> [What you are asked to do] Transcribe only the lines of the listing below from the one holding "ATOM 38 O O" through the one holding "ATOM 50 N N", inclusive, without any change.

> [Information supplied]
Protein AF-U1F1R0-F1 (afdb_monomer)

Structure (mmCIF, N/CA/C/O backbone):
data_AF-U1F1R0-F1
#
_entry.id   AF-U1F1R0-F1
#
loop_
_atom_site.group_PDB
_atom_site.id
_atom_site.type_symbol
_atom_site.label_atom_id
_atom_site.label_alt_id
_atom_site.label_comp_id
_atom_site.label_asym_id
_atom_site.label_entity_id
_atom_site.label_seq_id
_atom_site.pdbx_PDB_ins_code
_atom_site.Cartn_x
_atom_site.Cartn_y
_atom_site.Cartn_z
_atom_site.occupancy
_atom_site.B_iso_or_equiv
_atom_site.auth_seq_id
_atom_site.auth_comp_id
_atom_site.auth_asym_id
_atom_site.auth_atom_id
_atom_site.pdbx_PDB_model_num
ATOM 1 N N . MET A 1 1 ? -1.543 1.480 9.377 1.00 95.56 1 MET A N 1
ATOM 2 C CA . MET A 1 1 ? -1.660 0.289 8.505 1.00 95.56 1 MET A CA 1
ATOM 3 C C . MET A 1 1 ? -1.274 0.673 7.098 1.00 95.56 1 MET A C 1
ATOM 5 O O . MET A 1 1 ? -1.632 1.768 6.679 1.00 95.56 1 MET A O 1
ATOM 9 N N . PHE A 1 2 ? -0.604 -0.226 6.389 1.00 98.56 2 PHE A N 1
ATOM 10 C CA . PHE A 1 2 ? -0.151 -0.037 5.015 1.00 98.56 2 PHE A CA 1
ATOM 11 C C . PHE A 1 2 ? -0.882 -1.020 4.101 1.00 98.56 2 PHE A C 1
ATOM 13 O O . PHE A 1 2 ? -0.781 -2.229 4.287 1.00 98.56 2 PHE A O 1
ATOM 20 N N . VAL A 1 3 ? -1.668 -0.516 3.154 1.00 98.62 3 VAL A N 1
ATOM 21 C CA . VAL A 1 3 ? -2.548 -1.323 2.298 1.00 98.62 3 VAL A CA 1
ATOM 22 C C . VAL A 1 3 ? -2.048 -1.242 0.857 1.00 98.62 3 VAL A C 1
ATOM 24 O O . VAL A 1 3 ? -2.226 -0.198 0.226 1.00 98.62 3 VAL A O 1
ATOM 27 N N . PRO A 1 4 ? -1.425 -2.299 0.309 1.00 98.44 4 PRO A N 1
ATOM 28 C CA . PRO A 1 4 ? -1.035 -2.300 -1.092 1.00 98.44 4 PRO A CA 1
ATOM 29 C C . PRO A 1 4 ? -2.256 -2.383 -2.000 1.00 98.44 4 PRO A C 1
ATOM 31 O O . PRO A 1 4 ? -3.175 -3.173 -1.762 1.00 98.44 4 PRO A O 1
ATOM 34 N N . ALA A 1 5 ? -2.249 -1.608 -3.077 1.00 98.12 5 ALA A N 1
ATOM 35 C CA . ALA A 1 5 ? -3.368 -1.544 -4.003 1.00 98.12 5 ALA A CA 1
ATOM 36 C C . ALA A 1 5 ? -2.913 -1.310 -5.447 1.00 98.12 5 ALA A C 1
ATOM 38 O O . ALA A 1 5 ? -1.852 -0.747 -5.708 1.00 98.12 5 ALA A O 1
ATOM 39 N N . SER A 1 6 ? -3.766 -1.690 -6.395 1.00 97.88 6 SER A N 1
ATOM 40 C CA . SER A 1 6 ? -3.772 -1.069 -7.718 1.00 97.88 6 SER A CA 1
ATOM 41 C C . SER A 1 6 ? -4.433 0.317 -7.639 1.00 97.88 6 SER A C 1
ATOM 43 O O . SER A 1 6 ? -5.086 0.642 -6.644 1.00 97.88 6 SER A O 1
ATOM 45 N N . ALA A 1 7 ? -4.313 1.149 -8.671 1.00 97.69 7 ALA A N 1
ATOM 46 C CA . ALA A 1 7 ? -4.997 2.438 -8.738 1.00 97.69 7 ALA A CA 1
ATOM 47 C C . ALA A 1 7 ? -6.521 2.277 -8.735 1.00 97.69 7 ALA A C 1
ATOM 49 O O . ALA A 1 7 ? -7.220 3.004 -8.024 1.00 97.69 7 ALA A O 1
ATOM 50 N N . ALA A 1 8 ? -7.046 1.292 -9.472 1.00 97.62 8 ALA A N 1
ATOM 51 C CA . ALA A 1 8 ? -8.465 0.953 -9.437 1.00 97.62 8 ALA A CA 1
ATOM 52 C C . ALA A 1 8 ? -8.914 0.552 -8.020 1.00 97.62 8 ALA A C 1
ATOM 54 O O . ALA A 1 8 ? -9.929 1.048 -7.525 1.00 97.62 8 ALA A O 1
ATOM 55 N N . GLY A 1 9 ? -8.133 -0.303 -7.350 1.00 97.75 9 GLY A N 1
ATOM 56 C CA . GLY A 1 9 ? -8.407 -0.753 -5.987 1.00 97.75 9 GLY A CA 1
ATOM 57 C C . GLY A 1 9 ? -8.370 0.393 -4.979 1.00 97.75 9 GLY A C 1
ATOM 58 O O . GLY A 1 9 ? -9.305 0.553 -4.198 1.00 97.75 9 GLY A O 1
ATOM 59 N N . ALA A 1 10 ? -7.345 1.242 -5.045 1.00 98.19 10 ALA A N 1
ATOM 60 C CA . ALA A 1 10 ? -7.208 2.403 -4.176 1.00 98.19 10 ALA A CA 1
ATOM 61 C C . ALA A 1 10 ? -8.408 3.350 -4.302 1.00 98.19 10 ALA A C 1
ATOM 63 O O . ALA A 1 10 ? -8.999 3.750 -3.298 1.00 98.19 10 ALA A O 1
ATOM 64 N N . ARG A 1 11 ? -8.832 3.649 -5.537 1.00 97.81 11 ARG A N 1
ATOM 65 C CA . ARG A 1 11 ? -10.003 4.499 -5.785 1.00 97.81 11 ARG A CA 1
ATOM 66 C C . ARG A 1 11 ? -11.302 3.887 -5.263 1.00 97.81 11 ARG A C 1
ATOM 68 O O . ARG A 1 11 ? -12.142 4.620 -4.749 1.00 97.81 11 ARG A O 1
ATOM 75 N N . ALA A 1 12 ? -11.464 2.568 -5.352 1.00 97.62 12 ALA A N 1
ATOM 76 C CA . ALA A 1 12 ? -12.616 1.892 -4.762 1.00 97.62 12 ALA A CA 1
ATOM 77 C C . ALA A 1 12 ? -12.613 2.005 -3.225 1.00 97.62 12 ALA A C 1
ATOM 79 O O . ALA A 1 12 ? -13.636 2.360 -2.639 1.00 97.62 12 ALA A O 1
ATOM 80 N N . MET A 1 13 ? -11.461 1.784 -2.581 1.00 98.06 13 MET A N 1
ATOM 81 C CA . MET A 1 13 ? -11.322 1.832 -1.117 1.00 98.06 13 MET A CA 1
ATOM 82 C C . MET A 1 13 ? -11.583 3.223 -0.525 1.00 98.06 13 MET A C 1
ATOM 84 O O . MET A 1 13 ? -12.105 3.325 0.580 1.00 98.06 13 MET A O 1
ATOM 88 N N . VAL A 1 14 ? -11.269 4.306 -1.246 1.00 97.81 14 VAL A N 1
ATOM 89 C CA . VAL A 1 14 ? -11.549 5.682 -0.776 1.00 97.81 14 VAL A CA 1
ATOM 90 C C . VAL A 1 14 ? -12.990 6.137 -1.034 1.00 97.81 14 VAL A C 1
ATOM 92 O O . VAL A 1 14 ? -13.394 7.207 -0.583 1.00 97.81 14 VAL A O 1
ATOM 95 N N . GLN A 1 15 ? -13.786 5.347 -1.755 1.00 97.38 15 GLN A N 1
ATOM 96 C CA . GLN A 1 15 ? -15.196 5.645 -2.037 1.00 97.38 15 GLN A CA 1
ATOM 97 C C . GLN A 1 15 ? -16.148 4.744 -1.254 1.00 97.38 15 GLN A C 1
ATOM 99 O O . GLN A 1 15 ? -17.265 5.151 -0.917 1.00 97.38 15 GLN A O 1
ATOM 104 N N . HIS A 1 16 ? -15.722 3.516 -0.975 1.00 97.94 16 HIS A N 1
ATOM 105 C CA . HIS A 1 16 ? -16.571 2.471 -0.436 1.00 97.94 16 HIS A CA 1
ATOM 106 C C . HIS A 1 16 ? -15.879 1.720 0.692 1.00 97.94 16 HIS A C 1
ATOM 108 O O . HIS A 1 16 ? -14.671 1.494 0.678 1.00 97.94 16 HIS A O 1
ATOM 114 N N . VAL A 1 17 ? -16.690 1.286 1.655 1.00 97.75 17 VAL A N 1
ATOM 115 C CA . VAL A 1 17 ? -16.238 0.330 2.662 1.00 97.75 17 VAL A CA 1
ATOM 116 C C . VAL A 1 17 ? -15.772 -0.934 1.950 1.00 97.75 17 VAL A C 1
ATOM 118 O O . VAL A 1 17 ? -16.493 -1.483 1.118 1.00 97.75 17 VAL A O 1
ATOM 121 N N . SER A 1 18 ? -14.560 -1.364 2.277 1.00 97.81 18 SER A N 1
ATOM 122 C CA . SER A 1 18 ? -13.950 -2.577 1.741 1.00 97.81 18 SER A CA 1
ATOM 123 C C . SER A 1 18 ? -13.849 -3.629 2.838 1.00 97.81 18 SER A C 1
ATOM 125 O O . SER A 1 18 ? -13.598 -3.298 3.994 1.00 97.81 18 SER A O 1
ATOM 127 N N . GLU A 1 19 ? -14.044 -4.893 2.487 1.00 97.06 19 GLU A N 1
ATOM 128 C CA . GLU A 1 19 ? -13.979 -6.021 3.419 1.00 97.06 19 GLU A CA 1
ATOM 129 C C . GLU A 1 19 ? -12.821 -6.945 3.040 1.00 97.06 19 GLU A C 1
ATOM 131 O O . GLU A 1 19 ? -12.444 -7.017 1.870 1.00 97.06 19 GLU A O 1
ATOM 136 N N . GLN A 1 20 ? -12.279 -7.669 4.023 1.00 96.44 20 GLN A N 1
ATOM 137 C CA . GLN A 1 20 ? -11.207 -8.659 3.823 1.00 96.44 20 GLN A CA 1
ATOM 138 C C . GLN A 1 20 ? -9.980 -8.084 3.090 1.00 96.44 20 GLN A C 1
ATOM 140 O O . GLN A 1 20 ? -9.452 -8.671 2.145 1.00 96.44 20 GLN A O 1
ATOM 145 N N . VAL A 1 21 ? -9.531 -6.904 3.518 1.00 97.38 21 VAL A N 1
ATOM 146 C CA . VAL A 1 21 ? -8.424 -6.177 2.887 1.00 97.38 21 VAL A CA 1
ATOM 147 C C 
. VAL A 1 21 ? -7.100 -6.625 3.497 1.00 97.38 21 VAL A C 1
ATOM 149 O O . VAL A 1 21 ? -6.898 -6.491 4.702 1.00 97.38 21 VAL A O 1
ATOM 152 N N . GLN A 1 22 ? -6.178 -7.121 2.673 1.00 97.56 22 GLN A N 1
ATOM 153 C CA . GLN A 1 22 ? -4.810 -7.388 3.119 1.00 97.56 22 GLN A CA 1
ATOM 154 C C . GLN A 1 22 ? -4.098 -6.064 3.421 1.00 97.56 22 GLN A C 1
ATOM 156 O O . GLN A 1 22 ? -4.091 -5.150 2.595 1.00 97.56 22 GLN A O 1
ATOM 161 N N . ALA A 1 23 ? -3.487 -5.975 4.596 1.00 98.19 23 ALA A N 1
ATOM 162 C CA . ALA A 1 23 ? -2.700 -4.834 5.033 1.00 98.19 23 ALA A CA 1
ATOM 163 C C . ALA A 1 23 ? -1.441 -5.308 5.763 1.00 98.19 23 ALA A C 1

==

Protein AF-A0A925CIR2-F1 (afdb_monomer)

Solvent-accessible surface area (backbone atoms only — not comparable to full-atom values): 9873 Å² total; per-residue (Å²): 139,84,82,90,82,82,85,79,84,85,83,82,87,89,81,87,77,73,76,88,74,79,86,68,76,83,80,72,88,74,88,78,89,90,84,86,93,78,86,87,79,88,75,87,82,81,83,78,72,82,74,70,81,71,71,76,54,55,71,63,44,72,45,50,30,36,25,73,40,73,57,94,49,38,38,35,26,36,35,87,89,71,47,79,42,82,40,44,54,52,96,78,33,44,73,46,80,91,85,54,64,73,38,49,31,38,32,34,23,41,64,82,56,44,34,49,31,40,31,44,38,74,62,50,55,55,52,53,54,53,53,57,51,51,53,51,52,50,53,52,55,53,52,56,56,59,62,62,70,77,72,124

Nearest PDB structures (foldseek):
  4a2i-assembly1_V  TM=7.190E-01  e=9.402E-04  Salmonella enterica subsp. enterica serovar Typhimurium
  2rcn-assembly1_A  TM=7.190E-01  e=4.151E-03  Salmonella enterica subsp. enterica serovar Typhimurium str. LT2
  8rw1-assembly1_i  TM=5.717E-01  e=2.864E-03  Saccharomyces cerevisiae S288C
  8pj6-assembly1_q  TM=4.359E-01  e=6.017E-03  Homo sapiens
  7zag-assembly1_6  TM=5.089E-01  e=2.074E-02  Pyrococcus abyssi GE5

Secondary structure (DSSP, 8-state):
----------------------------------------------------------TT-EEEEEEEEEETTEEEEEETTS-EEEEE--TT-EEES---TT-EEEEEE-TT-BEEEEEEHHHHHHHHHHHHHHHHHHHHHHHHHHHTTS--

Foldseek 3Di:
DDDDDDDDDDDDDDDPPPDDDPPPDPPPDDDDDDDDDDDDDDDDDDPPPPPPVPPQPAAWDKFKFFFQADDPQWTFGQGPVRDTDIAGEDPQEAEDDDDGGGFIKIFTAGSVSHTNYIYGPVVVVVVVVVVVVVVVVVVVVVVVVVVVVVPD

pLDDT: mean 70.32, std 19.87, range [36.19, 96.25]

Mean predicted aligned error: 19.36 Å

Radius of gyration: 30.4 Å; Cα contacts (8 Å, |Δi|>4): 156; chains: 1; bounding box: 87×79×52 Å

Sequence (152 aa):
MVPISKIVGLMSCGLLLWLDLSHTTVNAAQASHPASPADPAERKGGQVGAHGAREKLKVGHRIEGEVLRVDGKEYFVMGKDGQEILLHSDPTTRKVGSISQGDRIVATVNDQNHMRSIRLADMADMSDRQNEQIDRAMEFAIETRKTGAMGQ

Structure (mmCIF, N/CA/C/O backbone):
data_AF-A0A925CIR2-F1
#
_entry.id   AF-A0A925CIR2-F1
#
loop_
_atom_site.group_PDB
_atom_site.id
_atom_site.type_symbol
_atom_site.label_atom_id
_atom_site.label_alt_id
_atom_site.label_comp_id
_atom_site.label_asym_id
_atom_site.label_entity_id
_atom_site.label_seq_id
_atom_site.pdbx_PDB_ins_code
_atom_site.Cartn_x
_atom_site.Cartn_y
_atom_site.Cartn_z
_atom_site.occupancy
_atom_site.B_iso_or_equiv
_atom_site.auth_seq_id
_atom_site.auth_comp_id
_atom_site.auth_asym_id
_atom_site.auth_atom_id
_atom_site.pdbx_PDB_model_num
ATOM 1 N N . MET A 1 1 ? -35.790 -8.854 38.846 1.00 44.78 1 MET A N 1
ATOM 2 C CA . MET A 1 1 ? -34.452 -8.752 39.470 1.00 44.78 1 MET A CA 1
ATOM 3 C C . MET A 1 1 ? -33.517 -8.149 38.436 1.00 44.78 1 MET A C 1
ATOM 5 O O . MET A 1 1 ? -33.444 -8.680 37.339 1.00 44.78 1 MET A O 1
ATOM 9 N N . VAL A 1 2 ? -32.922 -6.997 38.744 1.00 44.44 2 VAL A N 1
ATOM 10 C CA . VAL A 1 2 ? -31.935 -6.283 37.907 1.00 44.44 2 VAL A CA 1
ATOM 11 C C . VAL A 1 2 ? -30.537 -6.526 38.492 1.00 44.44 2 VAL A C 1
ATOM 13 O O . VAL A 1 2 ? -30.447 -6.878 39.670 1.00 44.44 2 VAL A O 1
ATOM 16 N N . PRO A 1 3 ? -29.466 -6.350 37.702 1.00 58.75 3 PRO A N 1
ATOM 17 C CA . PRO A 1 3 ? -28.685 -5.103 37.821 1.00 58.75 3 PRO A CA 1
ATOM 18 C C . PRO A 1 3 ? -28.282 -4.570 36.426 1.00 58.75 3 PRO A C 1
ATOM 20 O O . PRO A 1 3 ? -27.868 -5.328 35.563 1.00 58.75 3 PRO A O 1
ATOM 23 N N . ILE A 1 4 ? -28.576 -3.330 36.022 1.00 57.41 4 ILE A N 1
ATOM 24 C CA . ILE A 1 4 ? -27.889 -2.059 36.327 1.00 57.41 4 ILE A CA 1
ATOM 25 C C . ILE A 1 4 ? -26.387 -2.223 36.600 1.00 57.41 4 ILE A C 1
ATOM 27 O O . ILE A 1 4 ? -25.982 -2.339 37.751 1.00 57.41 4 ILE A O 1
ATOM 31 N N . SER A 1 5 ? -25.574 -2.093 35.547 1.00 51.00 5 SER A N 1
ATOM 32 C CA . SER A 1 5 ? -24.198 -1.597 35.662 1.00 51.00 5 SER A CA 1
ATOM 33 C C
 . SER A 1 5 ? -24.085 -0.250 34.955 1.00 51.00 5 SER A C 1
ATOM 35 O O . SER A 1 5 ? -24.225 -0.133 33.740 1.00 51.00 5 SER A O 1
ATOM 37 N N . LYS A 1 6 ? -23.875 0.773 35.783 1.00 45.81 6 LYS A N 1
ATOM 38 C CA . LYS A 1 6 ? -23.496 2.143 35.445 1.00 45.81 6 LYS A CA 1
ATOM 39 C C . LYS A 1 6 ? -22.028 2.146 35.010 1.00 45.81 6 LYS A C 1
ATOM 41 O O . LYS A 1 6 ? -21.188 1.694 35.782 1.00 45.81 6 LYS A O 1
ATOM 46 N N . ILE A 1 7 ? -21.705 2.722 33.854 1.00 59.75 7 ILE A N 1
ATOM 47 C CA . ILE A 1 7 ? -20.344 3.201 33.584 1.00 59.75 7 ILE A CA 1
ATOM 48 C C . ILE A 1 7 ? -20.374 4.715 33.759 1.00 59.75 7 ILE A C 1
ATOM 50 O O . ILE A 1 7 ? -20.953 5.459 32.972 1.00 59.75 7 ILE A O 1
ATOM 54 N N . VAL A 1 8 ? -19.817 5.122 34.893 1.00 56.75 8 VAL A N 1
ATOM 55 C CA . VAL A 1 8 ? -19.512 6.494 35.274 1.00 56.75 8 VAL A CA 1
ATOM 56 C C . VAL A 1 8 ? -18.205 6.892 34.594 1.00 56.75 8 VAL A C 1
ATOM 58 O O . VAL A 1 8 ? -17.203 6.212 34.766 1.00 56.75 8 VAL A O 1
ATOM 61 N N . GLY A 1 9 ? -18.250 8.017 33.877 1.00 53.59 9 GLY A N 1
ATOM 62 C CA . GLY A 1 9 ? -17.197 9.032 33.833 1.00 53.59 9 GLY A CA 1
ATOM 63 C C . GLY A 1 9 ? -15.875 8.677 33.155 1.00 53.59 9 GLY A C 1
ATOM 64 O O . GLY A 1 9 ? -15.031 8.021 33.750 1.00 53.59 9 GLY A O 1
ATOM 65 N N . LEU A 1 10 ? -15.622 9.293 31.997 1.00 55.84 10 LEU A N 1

> [Response area]
ATOM 38 O O . ALA A 1 5 ? -1.852 -0.747 -5.708 1.00 98.12 5 ALA A O 1
ATOM 39 N N . SER A 1 6 ? -3.766 -1.690 -6.395 1.00 97.88 6 SER A N 1
ATOM 40 C CA . SER A 1 6 ? -3.772 -1.069 -7.718 1.00 97.88 6 SER A CA 1
ATOM 41 C C . SER A 1 6 ? -4.433 0.317 -7.639 1.00 97.88 6 SER A C 1
ATOM 43 O O . SER A 1 6 ? -5.086 0.642 -6.644 1.00 97.88 6 SER A O 1
ATOM 45 N N . ALA A 1 7 ? -4.313 1.149 -8.671 1.00 97.69 7 ALA A N 1
ATOM 46 C CA . ALA A 1 7 ? -4.997 2.438 -8.738 1.00 97.69 7 ALA A CA 1
ATOM 47 C C . ALA A 1 7 ? -6.521 2.277 -8.735 1.00 97.69 7 ALA A C 1
ATOM 49 O O . ALA A 1 7 ? -7.220 3.004 -8.024 1.00 97.69 7 ALA A O 1
ATOM 50 N N . ALA A 1 8 ? -7.046 1.292 -9.472 1.00 97.62 8 ALA A N 1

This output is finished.